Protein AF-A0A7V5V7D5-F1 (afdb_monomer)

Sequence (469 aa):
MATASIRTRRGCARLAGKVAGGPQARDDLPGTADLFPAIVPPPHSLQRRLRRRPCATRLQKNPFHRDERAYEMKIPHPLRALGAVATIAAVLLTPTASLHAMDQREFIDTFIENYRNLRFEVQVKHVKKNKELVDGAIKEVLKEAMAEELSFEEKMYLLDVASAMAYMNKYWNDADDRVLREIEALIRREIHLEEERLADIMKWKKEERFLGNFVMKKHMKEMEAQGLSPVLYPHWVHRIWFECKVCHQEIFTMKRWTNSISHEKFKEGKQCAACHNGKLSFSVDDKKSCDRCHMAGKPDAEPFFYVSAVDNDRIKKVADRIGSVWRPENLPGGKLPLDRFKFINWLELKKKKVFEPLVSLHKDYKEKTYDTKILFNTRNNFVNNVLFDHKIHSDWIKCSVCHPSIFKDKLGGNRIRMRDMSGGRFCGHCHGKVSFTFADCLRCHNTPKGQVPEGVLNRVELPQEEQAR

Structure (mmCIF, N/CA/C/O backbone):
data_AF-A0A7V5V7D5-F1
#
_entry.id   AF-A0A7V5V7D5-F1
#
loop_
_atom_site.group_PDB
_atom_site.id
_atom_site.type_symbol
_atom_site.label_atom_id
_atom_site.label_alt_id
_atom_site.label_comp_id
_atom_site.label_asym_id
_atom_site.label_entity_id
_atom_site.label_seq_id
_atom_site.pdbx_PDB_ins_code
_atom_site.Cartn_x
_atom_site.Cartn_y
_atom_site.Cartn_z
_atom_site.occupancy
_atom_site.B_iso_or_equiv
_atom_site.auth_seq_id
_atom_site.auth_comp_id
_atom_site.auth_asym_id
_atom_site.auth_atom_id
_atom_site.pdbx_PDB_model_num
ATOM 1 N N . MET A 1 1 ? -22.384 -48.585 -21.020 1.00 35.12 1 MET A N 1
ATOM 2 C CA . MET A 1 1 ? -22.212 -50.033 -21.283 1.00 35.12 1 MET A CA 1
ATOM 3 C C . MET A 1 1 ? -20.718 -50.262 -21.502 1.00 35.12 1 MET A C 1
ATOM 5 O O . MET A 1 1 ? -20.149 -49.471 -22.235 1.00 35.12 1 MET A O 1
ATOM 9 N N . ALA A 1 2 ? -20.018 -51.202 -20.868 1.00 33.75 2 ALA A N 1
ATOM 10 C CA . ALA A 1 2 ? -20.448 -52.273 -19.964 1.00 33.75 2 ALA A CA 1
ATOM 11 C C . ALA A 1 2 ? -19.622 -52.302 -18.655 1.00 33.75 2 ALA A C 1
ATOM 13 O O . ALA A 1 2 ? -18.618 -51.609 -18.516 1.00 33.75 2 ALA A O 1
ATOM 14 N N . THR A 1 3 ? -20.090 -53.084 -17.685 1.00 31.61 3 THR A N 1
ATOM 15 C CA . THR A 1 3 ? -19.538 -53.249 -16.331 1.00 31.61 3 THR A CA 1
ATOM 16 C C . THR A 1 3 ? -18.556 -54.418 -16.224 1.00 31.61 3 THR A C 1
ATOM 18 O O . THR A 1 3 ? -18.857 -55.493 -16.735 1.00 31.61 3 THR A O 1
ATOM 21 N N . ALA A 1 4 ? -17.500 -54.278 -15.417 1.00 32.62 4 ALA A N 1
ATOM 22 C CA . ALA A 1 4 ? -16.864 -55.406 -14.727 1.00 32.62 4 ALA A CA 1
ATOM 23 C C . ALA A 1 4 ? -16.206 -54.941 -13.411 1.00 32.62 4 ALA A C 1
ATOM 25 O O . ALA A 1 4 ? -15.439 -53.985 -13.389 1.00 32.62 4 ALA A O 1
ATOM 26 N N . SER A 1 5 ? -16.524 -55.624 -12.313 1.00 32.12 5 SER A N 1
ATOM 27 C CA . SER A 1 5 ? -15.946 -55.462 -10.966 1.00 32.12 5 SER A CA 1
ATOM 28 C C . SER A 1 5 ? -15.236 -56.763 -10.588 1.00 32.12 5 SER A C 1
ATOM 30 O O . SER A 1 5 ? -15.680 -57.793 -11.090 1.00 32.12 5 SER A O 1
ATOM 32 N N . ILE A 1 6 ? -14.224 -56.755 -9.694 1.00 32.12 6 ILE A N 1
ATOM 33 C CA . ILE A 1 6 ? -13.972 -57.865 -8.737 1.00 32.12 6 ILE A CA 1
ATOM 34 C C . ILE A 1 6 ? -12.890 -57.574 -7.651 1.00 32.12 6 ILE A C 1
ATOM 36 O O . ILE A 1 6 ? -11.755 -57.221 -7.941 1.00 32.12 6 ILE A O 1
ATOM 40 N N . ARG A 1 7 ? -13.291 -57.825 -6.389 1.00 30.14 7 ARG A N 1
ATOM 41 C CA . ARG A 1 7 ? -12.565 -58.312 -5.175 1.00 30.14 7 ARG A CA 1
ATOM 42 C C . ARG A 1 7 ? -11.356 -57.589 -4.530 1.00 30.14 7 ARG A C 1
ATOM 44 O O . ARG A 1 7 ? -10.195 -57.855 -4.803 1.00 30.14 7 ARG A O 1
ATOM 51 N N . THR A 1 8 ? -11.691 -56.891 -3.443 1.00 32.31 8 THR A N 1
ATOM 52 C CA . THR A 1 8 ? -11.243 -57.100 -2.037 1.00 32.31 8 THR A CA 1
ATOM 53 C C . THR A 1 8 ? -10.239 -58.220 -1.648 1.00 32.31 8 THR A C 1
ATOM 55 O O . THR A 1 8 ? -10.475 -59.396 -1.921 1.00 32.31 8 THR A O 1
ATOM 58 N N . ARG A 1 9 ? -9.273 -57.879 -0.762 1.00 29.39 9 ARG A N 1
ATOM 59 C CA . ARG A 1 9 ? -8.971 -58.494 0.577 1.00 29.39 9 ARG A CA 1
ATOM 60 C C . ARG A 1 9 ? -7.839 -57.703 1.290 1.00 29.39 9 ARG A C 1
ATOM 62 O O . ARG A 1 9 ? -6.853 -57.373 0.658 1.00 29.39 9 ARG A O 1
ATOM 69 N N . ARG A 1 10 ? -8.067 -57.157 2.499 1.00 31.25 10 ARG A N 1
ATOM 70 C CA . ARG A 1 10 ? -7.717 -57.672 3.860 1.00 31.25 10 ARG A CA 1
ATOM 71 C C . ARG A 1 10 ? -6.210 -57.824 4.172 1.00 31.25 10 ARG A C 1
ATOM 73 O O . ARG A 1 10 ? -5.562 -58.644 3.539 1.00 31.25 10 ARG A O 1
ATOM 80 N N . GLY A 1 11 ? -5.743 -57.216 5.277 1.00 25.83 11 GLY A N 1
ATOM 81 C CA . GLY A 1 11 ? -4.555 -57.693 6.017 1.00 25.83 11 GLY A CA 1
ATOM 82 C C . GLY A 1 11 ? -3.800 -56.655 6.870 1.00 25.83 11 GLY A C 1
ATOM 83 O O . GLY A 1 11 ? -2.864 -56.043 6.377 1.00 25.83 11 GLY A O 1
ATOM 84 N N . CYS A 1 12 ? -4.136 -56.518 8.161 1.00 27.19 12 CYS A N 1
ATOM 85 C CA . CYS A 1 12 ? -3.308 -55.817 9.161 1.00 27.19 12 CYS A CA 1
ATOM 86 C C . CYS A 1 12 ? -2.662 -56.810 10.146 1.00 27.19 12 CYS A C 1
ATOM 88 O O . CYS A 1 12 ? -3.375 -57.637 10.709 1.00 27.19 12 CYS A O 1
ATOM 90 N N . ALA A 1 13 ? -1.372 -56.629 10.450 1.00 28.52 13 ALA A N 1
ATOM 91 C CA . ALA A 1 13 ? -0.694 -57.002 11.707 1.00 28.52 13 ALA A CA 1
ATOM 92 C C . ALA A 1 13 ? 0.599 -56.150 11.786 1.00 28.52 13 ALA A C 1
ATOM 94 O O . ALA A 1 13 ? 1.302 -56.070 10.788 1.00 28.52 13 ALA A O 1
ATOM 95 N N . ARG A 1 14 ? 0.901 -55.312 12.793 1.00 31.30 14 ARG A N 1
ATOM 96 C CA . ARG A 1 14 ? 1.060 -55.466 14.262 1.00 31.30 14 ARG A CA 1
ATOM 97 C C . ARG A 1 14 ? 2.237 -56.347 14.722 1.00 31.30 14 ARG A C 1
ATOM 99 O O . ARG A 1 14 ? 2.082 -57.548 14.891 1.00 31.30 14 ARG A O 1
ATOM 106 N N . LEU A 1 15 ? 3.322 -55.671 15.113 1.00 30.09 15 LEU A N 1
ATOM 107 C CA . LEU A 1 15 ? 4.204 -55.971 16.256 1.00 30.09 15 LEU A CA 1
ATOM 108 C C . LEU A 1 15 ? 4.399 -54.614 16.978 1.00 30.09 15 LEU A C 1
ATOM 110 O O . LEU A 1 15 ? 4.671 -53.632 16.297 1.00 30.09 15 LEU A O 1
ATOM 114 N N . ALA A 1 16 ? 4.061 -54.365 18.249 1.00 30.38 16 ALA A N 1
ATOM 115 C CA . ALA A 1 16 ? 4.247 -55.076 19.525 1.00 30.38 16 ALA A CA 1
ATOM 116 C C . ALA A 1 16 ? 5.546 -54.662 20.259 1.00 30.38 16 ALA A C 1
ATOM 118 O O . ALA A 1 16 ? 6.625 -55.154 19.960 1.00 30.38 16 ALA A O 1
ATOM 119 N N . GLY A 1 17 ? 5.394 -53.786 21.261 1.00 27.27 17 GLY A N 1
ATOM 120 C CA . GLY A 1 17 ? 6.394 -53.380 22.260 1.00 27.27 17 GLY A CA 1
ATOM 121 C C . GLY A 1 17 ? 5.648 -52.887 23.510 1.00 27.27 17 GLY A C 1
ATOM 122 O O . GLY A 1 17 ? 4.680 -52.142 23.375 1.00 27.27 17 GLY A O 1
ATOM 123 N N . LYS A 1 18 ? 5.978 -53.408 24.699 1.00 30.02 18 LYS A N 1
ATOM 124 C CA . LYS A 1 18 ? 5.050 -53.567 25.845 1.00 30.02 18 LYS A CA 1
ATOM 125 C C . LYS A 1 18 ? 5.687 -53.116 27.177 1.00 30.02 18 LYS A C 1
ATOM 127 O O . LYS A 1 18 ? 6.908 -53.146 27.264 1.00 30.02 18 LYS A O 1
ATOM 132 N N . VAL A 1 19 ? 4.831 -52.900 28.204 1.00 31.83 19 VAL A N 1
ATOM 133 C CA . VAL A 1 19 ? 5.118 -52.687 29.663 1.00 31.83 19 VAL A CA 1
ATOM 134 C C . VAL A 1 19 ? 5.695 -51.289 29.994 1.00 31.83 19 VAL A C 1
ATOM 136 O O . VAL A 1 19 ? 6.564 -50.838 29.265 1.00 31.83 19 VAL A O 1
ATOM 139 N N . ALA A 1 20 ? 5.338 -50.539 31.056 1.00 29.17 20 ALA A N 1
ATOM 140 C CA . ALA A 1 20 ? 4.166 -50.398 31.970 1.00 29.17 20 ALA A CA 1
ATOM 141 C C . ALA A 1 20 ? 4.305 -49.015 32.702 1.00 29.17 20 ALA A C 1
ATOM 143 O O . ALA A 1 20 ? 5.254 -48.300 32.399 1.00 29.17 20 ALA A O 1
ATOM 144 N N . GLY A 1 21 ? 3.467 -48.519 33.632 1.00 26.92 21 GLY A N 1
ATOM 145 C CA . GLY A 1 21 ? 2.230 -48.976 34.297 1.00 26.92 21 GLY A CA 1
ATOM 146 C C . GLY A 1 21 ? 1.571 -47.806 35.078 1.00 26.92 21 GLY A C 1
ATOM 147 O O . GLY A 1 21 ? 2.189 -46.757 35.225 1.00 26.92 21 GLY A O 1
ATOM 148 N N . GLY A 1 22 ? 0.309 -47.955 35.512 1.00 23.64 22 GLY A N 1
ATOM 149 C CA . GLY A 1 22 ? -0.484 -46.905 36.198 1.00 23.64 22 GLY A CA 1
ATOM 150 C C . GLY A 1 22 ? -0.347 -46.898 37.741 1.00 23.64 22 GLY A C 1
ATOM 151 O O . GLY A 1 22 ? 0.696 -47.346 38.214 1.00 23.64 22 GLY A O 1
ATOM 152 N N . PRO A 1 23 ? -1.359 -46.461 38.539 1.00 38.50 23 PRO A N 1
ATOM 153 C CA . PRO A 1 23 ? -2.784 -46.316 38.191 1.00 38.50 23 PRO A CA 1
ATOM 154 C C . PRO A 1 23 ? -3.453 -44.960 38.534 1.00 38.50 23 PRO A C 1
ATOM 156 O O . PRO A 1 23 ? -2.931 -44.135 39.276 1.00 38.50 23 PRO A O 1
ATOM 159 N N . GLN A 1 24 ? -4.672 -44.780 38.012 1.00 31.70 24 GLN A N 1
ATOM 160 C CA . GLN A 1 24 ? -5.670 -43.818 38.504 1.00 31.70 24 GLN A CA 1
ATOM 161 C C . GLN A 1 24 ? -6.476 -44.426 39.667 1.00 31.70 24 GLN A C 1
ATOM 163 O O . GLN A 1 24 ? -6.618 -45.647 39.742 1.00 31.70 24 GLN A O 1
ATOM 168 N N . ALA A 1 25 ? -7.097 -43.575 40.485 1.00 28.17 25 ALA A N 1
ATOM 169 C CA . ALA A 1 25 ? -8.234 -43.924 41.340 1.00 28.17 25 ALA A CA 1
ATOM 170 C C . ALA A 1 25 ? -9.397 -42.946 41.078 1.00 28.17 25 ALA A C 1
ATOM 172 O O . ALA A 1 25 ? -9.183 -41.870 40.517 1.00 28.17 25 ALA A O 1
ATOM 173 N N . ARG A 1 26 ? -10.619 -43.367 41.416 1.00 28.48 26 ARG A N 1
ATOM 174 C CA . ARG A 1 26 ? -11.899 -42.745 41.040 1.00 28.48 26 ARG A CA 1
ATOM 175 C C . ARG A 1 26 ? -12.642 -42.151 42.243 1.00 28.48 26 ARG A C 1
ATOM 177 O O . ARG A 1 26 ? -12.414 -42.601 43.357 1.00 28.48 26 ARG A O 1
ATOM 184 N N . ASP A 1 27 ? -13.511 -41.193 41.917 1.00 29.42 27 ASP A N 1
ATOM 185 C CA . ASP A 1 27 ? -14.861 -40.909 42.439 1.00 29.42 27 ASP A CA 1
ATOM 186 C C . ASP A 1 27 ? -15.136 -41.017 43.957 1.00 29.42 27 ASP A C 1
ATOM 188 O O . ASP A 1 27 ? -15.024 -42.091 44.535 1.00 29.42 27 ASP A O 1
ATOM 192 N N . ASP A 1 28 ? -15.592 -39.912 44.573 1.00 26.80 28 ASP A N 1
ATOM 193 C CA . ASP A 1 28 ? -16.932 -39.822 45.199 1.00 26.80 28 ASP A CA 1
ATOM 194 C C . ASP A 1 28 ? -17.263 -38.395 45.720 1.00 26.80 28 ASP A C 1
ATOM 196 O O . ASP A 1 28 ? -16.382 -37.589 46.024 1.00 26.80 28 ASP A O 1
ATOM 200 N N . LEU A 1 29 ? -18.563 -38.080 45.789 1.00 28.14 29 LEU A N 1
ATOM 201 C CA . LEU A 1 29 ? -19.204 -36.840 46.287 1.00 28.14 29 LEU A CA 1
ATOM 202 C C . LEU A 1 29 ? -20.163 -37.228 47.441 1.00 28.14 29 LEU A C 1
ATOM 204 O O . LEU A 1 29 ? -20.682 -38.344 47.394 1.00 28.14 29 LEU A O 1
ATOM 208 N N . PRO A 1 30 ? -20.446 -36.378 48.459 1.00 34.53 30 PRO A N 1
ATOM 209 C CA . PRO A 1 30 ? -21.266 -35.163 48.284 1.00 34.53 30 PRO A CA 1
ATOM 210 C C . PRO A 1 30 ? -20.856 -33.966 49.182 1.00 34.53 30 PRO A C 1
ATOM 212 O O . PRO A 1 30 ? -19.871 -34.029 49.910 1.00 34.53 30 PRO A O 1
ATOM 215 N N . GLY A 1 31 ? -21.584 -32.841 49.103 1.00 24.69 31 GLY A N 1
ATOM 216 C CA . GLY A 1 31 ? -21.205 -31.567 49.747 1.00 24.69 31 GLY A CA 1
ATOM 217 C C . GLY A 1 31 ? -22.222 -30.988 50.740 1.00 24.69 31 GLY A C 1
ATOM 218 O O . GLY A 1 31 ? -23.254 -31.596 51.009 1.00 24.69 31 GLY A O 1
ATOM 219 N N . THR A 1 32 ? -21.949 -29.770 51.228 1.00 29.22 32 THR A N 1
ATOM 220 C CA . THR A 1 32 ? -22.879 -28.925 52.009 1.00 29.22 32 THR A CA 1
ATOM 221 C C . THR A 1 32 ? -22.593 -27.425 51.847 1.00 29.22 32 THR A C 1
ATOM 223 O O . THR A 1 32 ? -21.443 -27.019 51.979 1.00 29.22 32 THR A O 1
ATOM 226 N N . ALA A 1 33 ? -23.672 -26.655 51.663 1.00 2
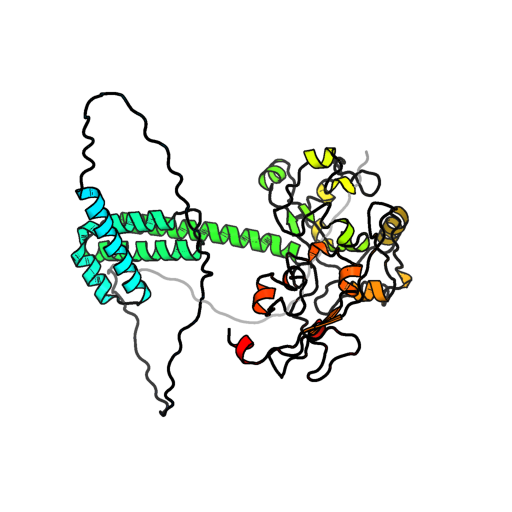8.00 33 ALA A N 1
ATOM 227 C CA . ALA A 1 33 ? -23.952 -25.281 52.125 1.00 28.00 33 ALA A CA 1
ATOM 228 C C . ALA A 1 33 ? -22.935 -24.120 51.936 1.00 28.00 33 ALA A C 1
ATOM 230 O O . ALA A 1 33 ? -21.869 -24.080 52.539 1.00 28.00 33 ALA A O 1
ATOM 231 N N . ASP A 1 34 ? -23.397 -23.119 51.176 1.00 26.28 34 ASP A N 1
ATOM 232 C CA . ASP A 1 34 ? -23.403 -21.667 51.444 1.00 26.28 34 ASP A CA 1
ATOM 233 C C . ASP A 1 34 ? -22.276 -20.990 52.252 1.00 26.28 34 ASP A C 1
ATOM 235 O O . ASP A 1 34 ? -22.123 -21.222 53.447 1.00 26.28 34 ASP A O 1
ATOM 239 N N . LEU A 1 35 ? -21.647 -19.974 51.634 1.00 27.92 35 LEU A N 1
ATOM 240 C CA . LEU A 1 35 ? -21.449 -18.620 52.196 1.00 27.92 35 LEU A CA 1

───

### PROBLEM TO SOLVE
Set down again, word for word, the stretch of records from the line with "ATOM 53 C C" to the line with "ATOM 69 N N", both of those lines included.

### SOLVED EXERCISE
ATOM 53 C C . THR A 1 8 ? -10.239 -58.220 -1.648 1.00 32.31 8 THR A C 1
ATOM 55 O O . THR A 1 8 ? -10.475 -59.396 -1.921 1.00 32.31 8 THR A O 1
ATOM 58 N N . ARG A 1 9 ? -9.273 -57.879 -0.762 1.00 29.39 9 ARG A N 1
ATOM 59 C CA . ARG A 1 9 ? -8.971 -58.494 0.577 1.00 29.39 9 ARG A CA 1
ATOM 60 C C . ARG A 1 9 ? -7.839 -57.703 1.290 1.00 29.39 9 ARG A C 1
ATOM 62 O O . ARG A 1 9 ? -6.853 -57.373 0.658 1.00 29.39 9 ARG A O 1
ATOM 69 N N . ARG A 1 10 ? -8.067 -57.157 2.499 1.00 31.25 10 ARG A N 1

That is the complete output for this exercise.